Unlocking the Business Secrets of Escape Rooms - ddlatham
https://www.wsj.com/articles/unlocking-the-business-secrets-of-escape-rooms-1524838226
======
Schwolop
I've been in this business for a bit over four years now, operating as a B2B
provider with one key partner (a chain of bowling alleys). Our main point of
difference to the typical business in this space is that we don't operate our
own rooms. We instead build turn-key games that can be replicated and shipped
to site, and we've done a lot of R&D to entirely automate the game-master job.
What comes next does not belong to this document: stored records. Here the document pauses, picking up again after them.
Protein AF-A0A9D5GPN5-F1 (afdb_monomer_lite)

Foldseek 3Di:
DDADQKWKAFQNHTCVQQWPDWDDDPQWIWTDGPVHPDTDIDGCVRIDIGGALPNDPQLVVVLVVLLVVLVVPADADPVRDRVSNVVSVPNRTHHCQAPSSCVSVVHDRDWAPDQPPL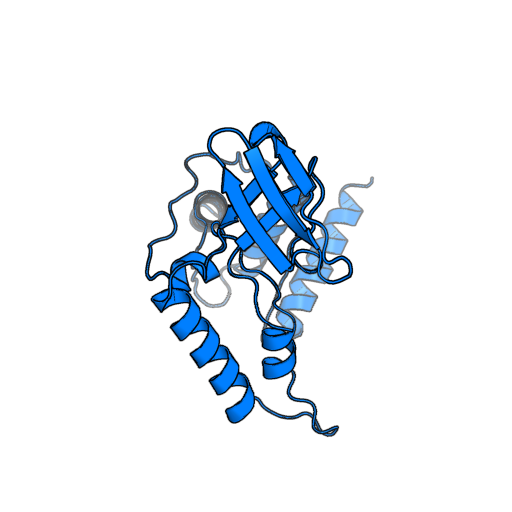DDQLADDDPLLVVQLSCVNRGNDGDDDDDPPRPVLSSVLSNVVSCVVVVHDDDDDDPDPVSVVVSVVVNVVSVVVVVD

Structure (mmCIF, N/CA/C/O backbone):
data_AF-A0A9D5GPN5-F1
#
_entry.id   AF-A0A9D5GPN5-F1
#
loop_
_atom_site.group_PDB
_atom_site.id
_atom_site.type_symbol
_atom_site.label_atom_id
_atom_site.label_alt_id
_atom_site.label_comp_id
_atom_site.label_asym_id
_atom_site.label_entity_id
_atom_site.label_seq_id
_atom_site.pdbx_PDB_ins_code
_atom_site.Cartn_x
_atom_site.Cartn_y
_atom_site.Cartn_z
_atom_site.occupancy
_atom_site.B_iso_or_equiv
_atom_site.auth_seq_id
_atom_site.auth_comp_id
_atom_site.auth_asym_id
_atom_site.auth_atom_id
_atom_site.pdbx_PDB_model_num
ATOM 1 N N . MET A 1 1 ? 12.955 -14.499 -3.370 1.00 57.94 1 MET A N 1
ATOM 2 C CA . MET A 1 1 ? 12.855 -13.769 -4.657 1.00 57.94 1 MET A CA 1
ATOM 3 C C . MET A 1 1 ? 13.295 -12.333 -4.404 1.00 57.94 1 MET A C 1
ATOM 5 O O . MET A 1 1 ? 12.961 -11.813 -3.349 1.00 57.94 1 MET A O 1
ATOM 9 N N . THR A 1 2 ? 14.089 -11.710 -5.278 1.00 79.50 2 THR A N 1
ATOM 10 C CA . THR A 1 2 ? 14.526 -10.316 -5.061 1.00 79.50 2 THR A CA 1
ATOM 11 C C . THR A 1 2 ? 13.399 -9.362 -5.430 1.00 79.50 2 THR A C 1
ATOM 13 O O . THR A 1 2 ? 12.791 -9.512 -6.490 1.00 79.50 2 THR A O 1
ATOM 16 N N . ILE A 1 3 ? 13.126 -8.384 -4.570 1.00 90.81 3 ILE A N 1
ATOM 17 C CA . ILE A 1 3 ? 12.112 -7.365 -4.828 1.00 90.81 3 ILE A CA 1
ATOM 18 C C . ILE A 1 3 ? 12.464 -6.555 -6.088 1.00 90.81 3 ILE A C 1
ATOM 20 O O . ILE A 1 3 ? 13.607 -6.137 -6.291 1.00 90.81 3 ILE A O 1
ATOM 24 N N . LYS A 1 4 ? 11.487 -6.374 -6.980 1.00 92.81 4 LYS A N 1
ATOM 25 C CA . LYS A 1 4 ? 11.689 -5.727 -8.279 1.00 92.81 4 LYS A CA 1
ATOM 26 C C . LYS A 1 4 ? 11.782 -4.215 -8.095 1.00 92.81 4 LYS A C 1
ATOM 28 O O . LYS A 1 4 ? 10.897 -3.613 -7.496 1.00 92.81 4 LYS A O 1
ATOM 33 N N . ARG A 1 5 ? 12.829 -3.595 -8.653 1.00 92.69 5 ARG A N 1
ATOM 34 C CA . ARG A 1 5 ? 12.991 -2.127 -8.680 1.00 92.69 5 ARG A CA 1
ATOM 35 C C . ARG A 1 5 ? 12.245 -1.476 -9.837 1.00 92.69 5 ARG A C 1
ATOM 37 O O . ARG A 1 5 ? 11.810 -0.336 -9.707 1.00 92.69 5 ARG A O 1
ATOM 44 N N . GLU A 1 6 ? 12.016 -2.218 -10.915 1.00 93.62 6 GLU A N 1
ATOM 45 C CA . GLU A 1 6 ? 11.240 -1.803 -12.084 1.00 93.62 6 GLU A CA 1
ATOM 46 C C . GLU A 1 6 ? 10.441 -2.998 -12.620 1.00 93.62 6 GLU A C 1
ATOM 48 O O . GLU A 1 6 ? 10.864 -4.144 -12.466 1.00 93.62 6 GLU A O 1
ATOM 53 N N . LEU A 1 7 ? 9.295 -2.735 -13.247 1.00 93.31 7 LEU A N 1
ATOM 54 C CA . LEU A 1 7 ? 8.526 -3.718 -14.007 1.00 93.31 7 LEU A CA 1
ATOM 55 C C . LEU A 1 7 ? 8.621 -3.392 -15.493 1.00 93.31 7 LEU A C 1
ATOM 57 O O . LEU A 1 7 ? 8.339 -2.264 -15.898 1.00 93.31 7 LEU A O 1
ATOM 61 N N . ILE A 1 8 ? 8.975 -4.377 -16.311 1.00 93.81 8 ILE A N 1
ATOM 62 C CA . ILE A 1 8 ? 9.094 -4.216 -17.760 1.00 93.81 8 ILE A CA 1
ATOM 63 C C . ILE A 1 8 ? 7.942 -4.952 -18.435 1.00 93.81 8 ILE A C 1
ATOM 65 O O . ILE A 1 8 ? 7.787 -6.169 -18.297 1.00 93.81 8 ILE A O 1
ATOM 69 N N . TYR A 1 9 ? 7.160 -4.204 -19.203 1.00 94.81 9 TYR A N 1
ATOM 70 C CA . TYR A 1 9 ? 6.085 -4.717 -20.036 1.00 94.81 9 TYR A CA 1
ATOM 71 C C . TYR A 1 9 ? 6.497 -4.647 -21.499 1.00 94.81 9 TYR A C 1
ATOM 73 O O . TYR A 1 9 ? 7.000 -3.618 -21.948 1.00 94.81 9 TYR A O 1
ATOM 81 N N . ILE A 1 10 ? 6.240 -5.720 -22.241 1.00 94.69 10 ILE A N 1
ATOM 82 C CA . ILE A 1 10 ? 6.388 -5.776 -23.697 1.00 94.69 10 ILE A CA 1
ATOM 83 C C . ILE A 1 10 ? 5.018 -6.147 -24.260 1.00 94.69 10 ILE A C 1
ATOM 85 O O . ILE A 1 10 ? 4.446 -7.162 -23.859 1.00 94.69 10 ILE A O 1
ATOM 89 N N . ASP A 1 11 ? 4.475 -5.307 -25.142 1.00 93.25 11 ASP A N 1
ATOM 90 C CA . ASP A 1 11 ? 3.128 -5.466 -25.714 1.00 93.25 11 ASP A CA 1
ATOM 91 C C . ASP A 1 11 ? 2.039 -5.623 -24.642 1.00 93.25 11 ASP A C 1
ATOM 93 O O . ASP A 1 11 ? 1.174 -6.494 -24.713 1.00 93.25 11 ASP A O 1
ATOM 97 N N . GLY A 1 12 ? 2.138 -4.819 -23.579 1.00 92.00 12 GLY A N 1
ATOM 98 C CA . GLY A 1 12 ? 1.194 -4.833 -22.460 1.00 92.00 12 GLY A CA 1
ATOM 99 C C . GLY A 1 12 ? 1.325 -6.027 -21.505 1.00 92.00 12 GLY A C 1
ATOM 100 O O . GLY A 1 12 ? 0.637 -6.056 -20.491 1.00 92.00 12 GLY A O 1
ATOM 101 N N . LYS A 1 13 ? 2.218 -6.992 -21.763 1.00 94.44 13 LYS A N 1
ATOM 102 C CA . LYS A 1 13 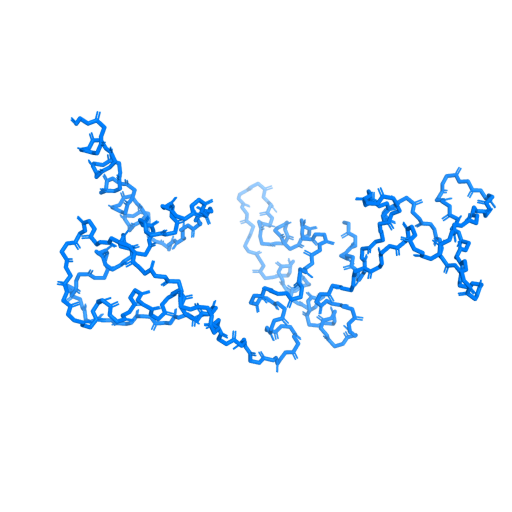? 2.452 -8.147 -20.878 1.00 94.44 13 LYS A CA 1
ATOM 103 C C . LYS A 1 13 ? 3.701 -7.930 -20.031 1.00 94.44 13 LYS A C 1
ATOM 105 O O . LYS A 1 13 ? 4.750 -7.609 -20.582 1.00 94.44 13 LYS A O 1
ATOM 110 N N . GLU A 1 14 ? 3.611 -8.156 -18.720 1.00 93.75 14 GLU A N 1
ATOM 111 C CA . GLU A 1 14 ? 4.776 -8.132 -17.823 1.00 93.75 14 GLU A CA 1
ATOM 112 C C . GLU A 1 14 ? 5.746 -9.261 -18.211 1.00 93.75 14 GLU A C 1
ATOM 114 O O . GLU A 1 14 ? 5.332 -10.391 -18.505 1.00 93.75 14 GLU A O 1
ATOM 119 N N . LYS A 1 15 ? 7.035 -8.924 -18.325 1.00 93.62 15 LYS A N 1
ATOM 120 C CA . LYS A 1 15 ? 8.109 -9.845 -18.726 1.00 93.62 15 LYS A CA 1
ATOM 121 C C . LYS A 1 15 ? 9.364 -9.721 -17.864 1.00 93.62 15 LYS A C 1
ATOM 123 O O . LYS A 1 15 ? 10.373 -10.326 -18.222 1.00 93.62 15 LYS A O 1
ATOM 128 N N . THR A 1 16 ? 9.331 -8.975 -16.760 1.00 92.00 16 THR A N 1
ATOM 129 C CA . THR A 1 16 ? 10.525 -8.571 -15.995 1.00 92.00 16 THR A CA 1
ATOM 130 C C . THR A 1 16 ? 11.415 -9.757 -15.637 1.00 92.00 16 THR A C 1
ATOM 132 O O . THR A 1 16 ? 12.605 -9.745 -15.934 1.00 92.00 16 THR A O 1
ATOM 135 N N . ASP A 1 17 ? 10.840 -10.836 -15.096 1.00 90.69 17 ASP A N 1
ATOM 136 C CA . ASP A 1 17 ? 11.625 -11.994 -14.644 1.00 90.69 17 ASP A CA 1
ATOM 137 C C . ASP A 1 17 ? 12.280 -12.775 -15.786 1.00 90.69 17 ASP A C 1
ATOM 139 O O . ASP A 1 17 ? 13.232 -13.521 -15.553 1.00 90.69 17 ASP A O 1
ATOM 143 N N . ARG A 1 18 ? 11.801 -12.592 -17.022 1.00 92.00 18 ARG A N 1
ATOM 144 C CA . ARG A 1 18 ? 12.323 -13.250 -18.224 1.00 92.00 18 ARG A CA 1
ATOM 145 C C . ARG A 1 18 ? 13.427 -12.445 -18.898 1.00 92.00 18 ARG A C 1
ATOM 147 O O . ARG A 1 18 ? 14.096 -12.996 -19.767 1.00 92.00 18 ARG A O 1
ATOM 154 N N . ILE A 1 19 ? 13.597 -11.173 -18.549 1.00 91.94 19 ILE A N 1
ATOM 155 C CA . ILE A 1 19 ? 14.554 -10.266 -19.183 1.00 91.94 19 ILE A CA 1
ATOM 156 C C . ILE A 1 19 ? 15.889 -10.348 -18.437 1.00 91.94 19 ILE A C 1
ATOM 158 O O . ILE A 1 19 ? 15.936 -10.301 -17.210 1.00 91.94 19 ILE A O 1
ATOM 162 N N . ALA A 1 20 ? 16.971 -10.516 -19.191 1.00 91.06 20 ALA A N 1
ATOM 163 C CA . ALA A 1 20 ? 18.342 -10.448 -18.701 1.00 91.06 20 ALA A CA 1
ATOM 164 C C . ALA A 1 20 ? 18.886 -9.014 -18.788 1.00 91.06 20 ALA A C 1
ATOM 166 O O . ALA A 1 20 ? 19.531 -8.548 -17.854 1.00 91.06 20 ALA A O 1
ATOM 167 N N . SER A 1 21 ? 18.597 -8.299 -19.881 1.00 90.19 21 SER A N 1
ATOM 168 C CA . SER A 1 21 ? 18.995 -6.899 -20.069 1.00 90.19 21 SER A CA 1
ATOM 169 C C . SER A 1 21 ? 18.077 -6.156 -21.056 1.00 90.19 21 SER A C 1
ATOM 171 O O . SER A 1 21 ? 17.487 -6.772 -21.946 1.00 90.19 21 SER A O 1
ATOM 173 N N . CYS A 1 22 ? 17.955 -4.829 -20.897 1.00 89.81 22 CYS A N 1
ATOM 174 C CA . CYS A 1 22 ? 17.422 -3.899 -21.910 1.00 89.81 22 CYS A CA 1
ATOM 175 C C . CYS A 1 22 ? 18.493 -2.858 -22.229 1.00 89.81 22 CYS A C 1
ATOM 177 O O . CYS A 1 22 ? 19.041 -2.231 -21.320 1.00 89.81 22 CYS A O 1
ATOM 179 N N . ARG A 1 23 ? 18.770 -2.656 -23.517 1.00 90.94 23 ARG A N 1
ATOM 180 C CA . ARG A 1 23 ? 19.644 -1.598 -24.030 1.00 90.94 23 ARG A CA 1
ATOM 181 C C . ARG A 1 23 ? 18.847 -0.646 -24.901 1.00 90.94 23 ARG A C 1
ATOM 183 O O . ARG A 1 23 ? 18.128 -1.072 -25.796 1.00 90.94 23 ARG A O 1
ATOM 190 N N . ASN A 1 24 ? 18.976 0.650 -24.648 1.00 89.56 24 ASN A N 1
ATOM 191 C CA . ASN A 1 24 ? 18.280 1.674 -25.421 1.00 89.56 24 ASN A CA 1
ATOM 192 C C . ASN A 1 24 ? 19.078 2.054 -26.675 1.00 89.56 24 ASN A C 1
ATOM 194 O O . ASN A 1 24 ? 20.238 2.441 -26.579 1.00 89.56 24 ASN A O 1
ATOM 198 N N . TYR A 1 25 ? 18.410 2.027 -27.827 1.00 90.06 25 TYR A N 1
ATOM 199 C CA . TYR A 1 25 ? 18.928 2.413 -29.139 1.00 90.06 25 TYR A CA 1
ATOM 200 C C . TYR A 1 25 ? 17.996 3.460 -29.761 1.00 90.06 25 TYR A C 1
ATOM 202 O O . TYR A 1 25 ? 17.181 3.140 -30.622 1.00 90.06 25 TYR A O 1
ATOM 210 N N . GLY A 1 26 ? 18.051 4.708 -29.285 1.00 87.38 26 GLY A N 1
ATOM 211 C CA . GLY A 1 26 ? 17.211 5.786 -29.824 1.00 87.38 26 GLY A CA 1
ATOM 212 C C . GLY A 1 26 ? 15.709 5.505 -29.679 1.00 87.38 26 GLY A C 1
ATOM 213 O O . GLY A 1 26 ? 15.176 5.585 -28.570 1.00 87.38 26 GLY A O 1
ATOM 214 N N . ASP A 1 27 ? 15.033 5.177 -30.783 1.00 92.00 27 ASP A N 1
ATOM 215 C CA . ASP A 1 27 ? 13.601 4.844 -30.863 1.00 92.00 27 ASP A CA 1
ATOM 216 C C . ASP A 1 27 ? 13.279 3.366 -30.551 1.00 92.00 27 ASP A C 1
ATOM 218 O O . ASP A 1 27 ? 12.110 2.978 -30.441 1.00 92.00 27 ASP A O 1
ATOM 222 N N . LYS A 1 28 ? 14.308 2.533 -30.368 1.00 93.12 28 LYS A N 1
ATOM 223 C CA . LYS A 1 28 ? 14.201 1.096 -30.085 1.00 93.12 28 LYS A CA 1
ATOM 224 C C . LYS A 1 28 ? 14.856 0.743 -28.741 1.00 93.12 28 LYS A C 1
ATOM 226 O O . LYS A 1 28 ? 15.696 1.487 -28.238 1.00 93.12 28 LYS A O 1
ATOM 231 N N . CYS A 1 29 ? 14.485 -0.389 -28.143 1.00 92.25 29 CYS A N 1
ATOM 232 C CA . CYS A 1 29 ? 15.319 -1.072 -27.141 1.00 92.25 29 CYS A CA 1
ATOM 233 C C . CYS A 1 29 ? 15.571 -2.519 -27.579 1.00 92.25 29 CYS A C 1
ATOM 235 O O . CYS A 1 29 ? 14.674 -3.198 -28.086 1.00 92.25 29 CYS A O 1
ATOM 237 N N . GLY A 1 30 ? 16.815 -2.960 -27.404 1.00 92.81 30 GLY A N 1
ATOM 238 C CA . GLY A 1 30 ? 17.226 -4.351 -27.505 1.00 92.81 30 GLY A CA 1
ATOM 239 C C . GLY A 1 30 ? 16.993 -5.055 -26.175 1.00 92.81 30 GLY A C 1
ATOM 240 O O . GLY A 1 30 ? 17.470 -4.602 -25.138 1.00 92.81 30 GLY A O 1
ATOM 241 N N . ILE A 1 31 ? 16.233 -6.144 -26.202 1.00 93.44 31 ILE A N 1
ATOM 242 C CA . ILE A 1 31 ? 15.906 -6.974 -25.044 1.00 93.44 31 ILE A CA 1
ATOM 243 C C . ILE A 1 31 ? 16.596 -8.323 -25.201 1.00 93.44 31 ILE A C 1
ATOM 245 O O . ILE A 1 31 ? 16.354 -9.034 -26.178 1.00 93.44 31 ILE A O 1
ATOM 249 N N . VAL A 1 32 ? 17.391 -8.716 -24.210 1.00 93.50 32 VAL A N 1
ATOM 250 C CA . VAL A 1 32 ? 17.914 -10.083 -24.089 1.00 93.50 32 VAL A CA 1
ATOM 251 C C . VAL A 1 32 ? 17.089 -10.814 -23.038 1.00 93.50 32 VAL A C 1
ATOM 253 O O . VAL A 1 32 ? 16.866 -10.290 -21.946 1.00 93.50 32 VAL A O 1
ATOM 256 N N . PHE A 1 33 ? 16.612 -12.020 -23.348 1.00 93.19 33 PHE A N 1
ATOM 257 C CA . PHE A 1 33 ? 15.859 -12.847 -22.399 1.00 93.19 33 PHE A CA 1
ATOM 258 C C . PHE A 1 33 ? 16.791 -13.847 -21.709 1.00 93.19 33 PHE A C 1
ATOM 260 O O . PHE A 1 33 ? 17.686 -14.380 -22.344 1.00 93.19 33 PHE A O 1
ATOM 267 N N . LYS A 1 34 ? 16.552 -14.191 -20.441 1.00 91.56 34 LYS A N 1
ATOM 268 C CA . LYS A 1 34 ? 17.428 -15.094 -19.661 1.00 91.56 34 LYS A CA 1
ATOM 269 C C . LYS A 1 34 ? 17.674 -16.464 -20.310 1.00 91.56 34 LYS A C 1
ATOM 271 O O . LYS A 1 34 ? 18.729 -17.045 -20.108 1.00 91.56 34 LYS A O 1
ATOM 276 N N . ASN A 1 35 ? 16.731 -16.953 -21.118 1.00 89.50 35 ASN A N 1
ATOM 277 C CA . ASN A 1 35 ? 16.833 -18.255 -21.790 1.00 89.50 35 ASN A CA 1
ATOM 278 C C . ASN A 1 35 ? 17.385 -18.157 -23.226 1.00 89.50 35 ASN A C 1
ATOM 280 O O . ASN A 1 35 ? 17.356 -19.149 -23.951 1.00 89.50 35 ASN A O 1
ATOM 284 N N . ARG A 1 36 ? 17.783 -16.965 -23.695 1.00 86.50 36 ARG A N 1
ATOM 285 C CA . ARG A 1 36 ? 18.245 -16.736 -25.071 1.00 86.50 36 ARG A CA 1
ATOM 286 C C . ARG A 1 36 ? 19.354 -15.689 -25.098 1.00 86.50 36 ARG A C 1
ATOM 288 O O . ARG A 1 36 ? 19.131 -14.558 -24.693 1.00 86.50 36 ARG A O 1
ATOM 295 N N . ASN A 1 37 ? 20.490 -16.011 -25.709 1.00 84.25 37 ASN A N 1
ATOM 296 C CA . ASN A 1 37 ? 21.577 -15.040 -25.900 1.00 84.25 37 ASN A CA 1
ATOM 297 C C . ASN A 1 37 ? 21.346 -14.071 -27.076 1.00 84.25 37 ASN A C 1
ATOM 299 O O . ASN A 1 37 ? 22.196 -13.233 -27.361 1.00 84.25 37 ASN A O 1
ATOM 303 N N . THR A 1 38 ? 20.210 -14.171 -27.768 1.00 91.00 38 THR A N 1
ATOM 304 C CA . THR A 1 38 ? 19.859 -13.288 -28.885 1.00 91.00 38 THR A CA 1
ATOM 305 C C . THR A 1 38 ? 19.170 -12.018 -28.396 1.00 91.00 38 THR A C 1
ATOM 307 O O . THR A 1 38 ? 18.201 -12.084 -27.635 1.00 91.00 38 THR A O 1
ATOM 310 N N . GLU A 1 39 ? 19.624 -10.873 -28.895 1.00 92.94 39 GLU A N 1
ATOM 311 C CA . GLU A 1 39 ? 19.002 -9.573 -28.656 1.00 92.94 39 GLU A CA 1
ATOM 312 C C . GLU A 1 39 ? 17.802 -9.361 -29.588 1.00 92.94 39 GLU A C 1
ATOM 314 O O . GLU A 1 39 ? 17.909 -9.462 -30.809 1.00 92.94 39 GLU A O 1
ATOM 319 N N . TYR A 1 40 ? 16.642 -9.069 -29.003 1.00 92.69 40 TYR A N 1
ATOM 320 C CA . TYR A 1 40 ? 15.402 -8.782 -29.719 1.00 92.69 40 TYR A CA 1
ATOM 321 C C . TYR A 1 40 ? 15.140 -7.286 -29.731 1.00 92.69 40 TYR A C 1
ATOM 323 O O . TYR A 1 40 ? 15.026 -6.663 -28.677 1.00 92.69 40 TYR A O 1
ATOM 331 N N . ILE A 1 41 ? 14.988 -6.712 -30.919 1.00 93.31 41 ILE A N 1
ATOM 332 C CA . ILE A 1 41 ? 14.775 -5.277 -31.076 1.00 93.31 41 ILE A CA 1
ATOM 333 C C . ILE A 1 41 ? 13.275 -4.976 -31.088 1.00 93.31 41 ILE A C 1
ATOM 335 O O . ILE A 1 41 ? 12.543 -5.418 -31.973 1.00 93.31 41 ILE A O 1
ATOM 339 N N . TYR A 1 42 ? 12.825 -4.169 -30.131 1.00 93.56 42 TYR A N 1
ATOM 340 C CA . TYR A 1 42 ? 11.455 -3.670 -30.058 1.00 93.56 42 TYR A CA 1
ATOM 341 C C . TYR A 1 42 ? 11.438 -2.150 -30.208 1.00 93.56 42 TYR A C 1
ATOM 343 O O . TYR A 1 42 ? 12.331 -1.453 -29.726 1.00 93.56 42 TYR A O 1
ATOM 351 N N . LYS A 1 43 ? 10.386 -1.613 -30.835 1.00 94.56 43 LYS A N 1
ATOM 352 C CA . LYS A 1 43 ? 10.096 -0.172 -30.776 1.00 94.56 43 LYS A CA 1
ATOM 353 C C . LYS A 1 43 ? 9.806 0.222 -29.327 1.00 94.56 43 LYS A C 1
ATOM 355 O O . LYS A 1 43 ? 9.089 -0.505 -28.640 1.00 94.56 43 LYS A O 1
ATOM 360 N N . LYS A 1 44 ? 10.273 1.392 -28.884 1.00 91.62 44 LYS A N 1
ATOM 361 C CA . LYS A 1 44 ? 10.006 1.891 -27.523 1.00 91.62 44 LYS A CA 1
ATOM 362 C C . LYS A 1 44 ? 8.517 1.996 -27.197 1.00 91.62 44 LYS A C 1
ATOM 364 O O . LYS A 1 44 ? 8.148 1.740 -26.063 1.00 91.62 44 LYS A O 1
ATOM 369 N N . SER A 1 45 ? 7.657 2.273 -28.178 1.00 93.94 45 SER A N 1
ATOM 370 C CA . SER A 1 45 ? 6.197 2.308 -27.983 1.00 93.94 45 SER A CA 1
ATOM 371 C C . SER A 1 45 ? 5.598 0.982 -27.499 1.00 93.94 45 SER A C 1
ATOM 373 O O . SER A 1 45 ? 4.521 0.975 -26.912 1.00 93.94 45 SER A O 1
ATOM 375 N N . ARG A 1 46 ? 6.288 -0.141 -27.729 1.00 94.88 46 ARG A N 1
ATOM 376 C CA . ARG A 1 46 ? 5.875 -1.477 -27.279 1.00 94.88 46 ARG A CA 1
ATOM 377 C C . ARG A 1 46 ? 6.388 -1.814 -25.882 1.00 94.88 46 ARG A C 1
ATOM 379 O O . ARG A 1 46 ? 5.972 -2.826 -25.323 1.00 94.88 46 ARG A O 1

Our rooms track players' progress and introduce easier and easier hints over
time, and eventually bypass puzzles (with justifiable story reasons) so
everyone sees all the interesting parts.

ER enthusiasts typically seem to prefer losing to having a puzzle spoiled by a
clue, and as a result, often hate our rooms. First timers, who make up >99.5%
of our customers, absolutely love it. It's a weird position to _not_ focus on
repeat business, but in such a supply-limited market there doesn't seem to be
any shortage of new customers. It's also a pleasant market to operate in
because virtually all the other operators are our friends - everyone refers
customers to other venues because they can't replay your rooms anyway. There's
hardly any of the cut-throat business practices you might see in other fields.

AMA if you're interested!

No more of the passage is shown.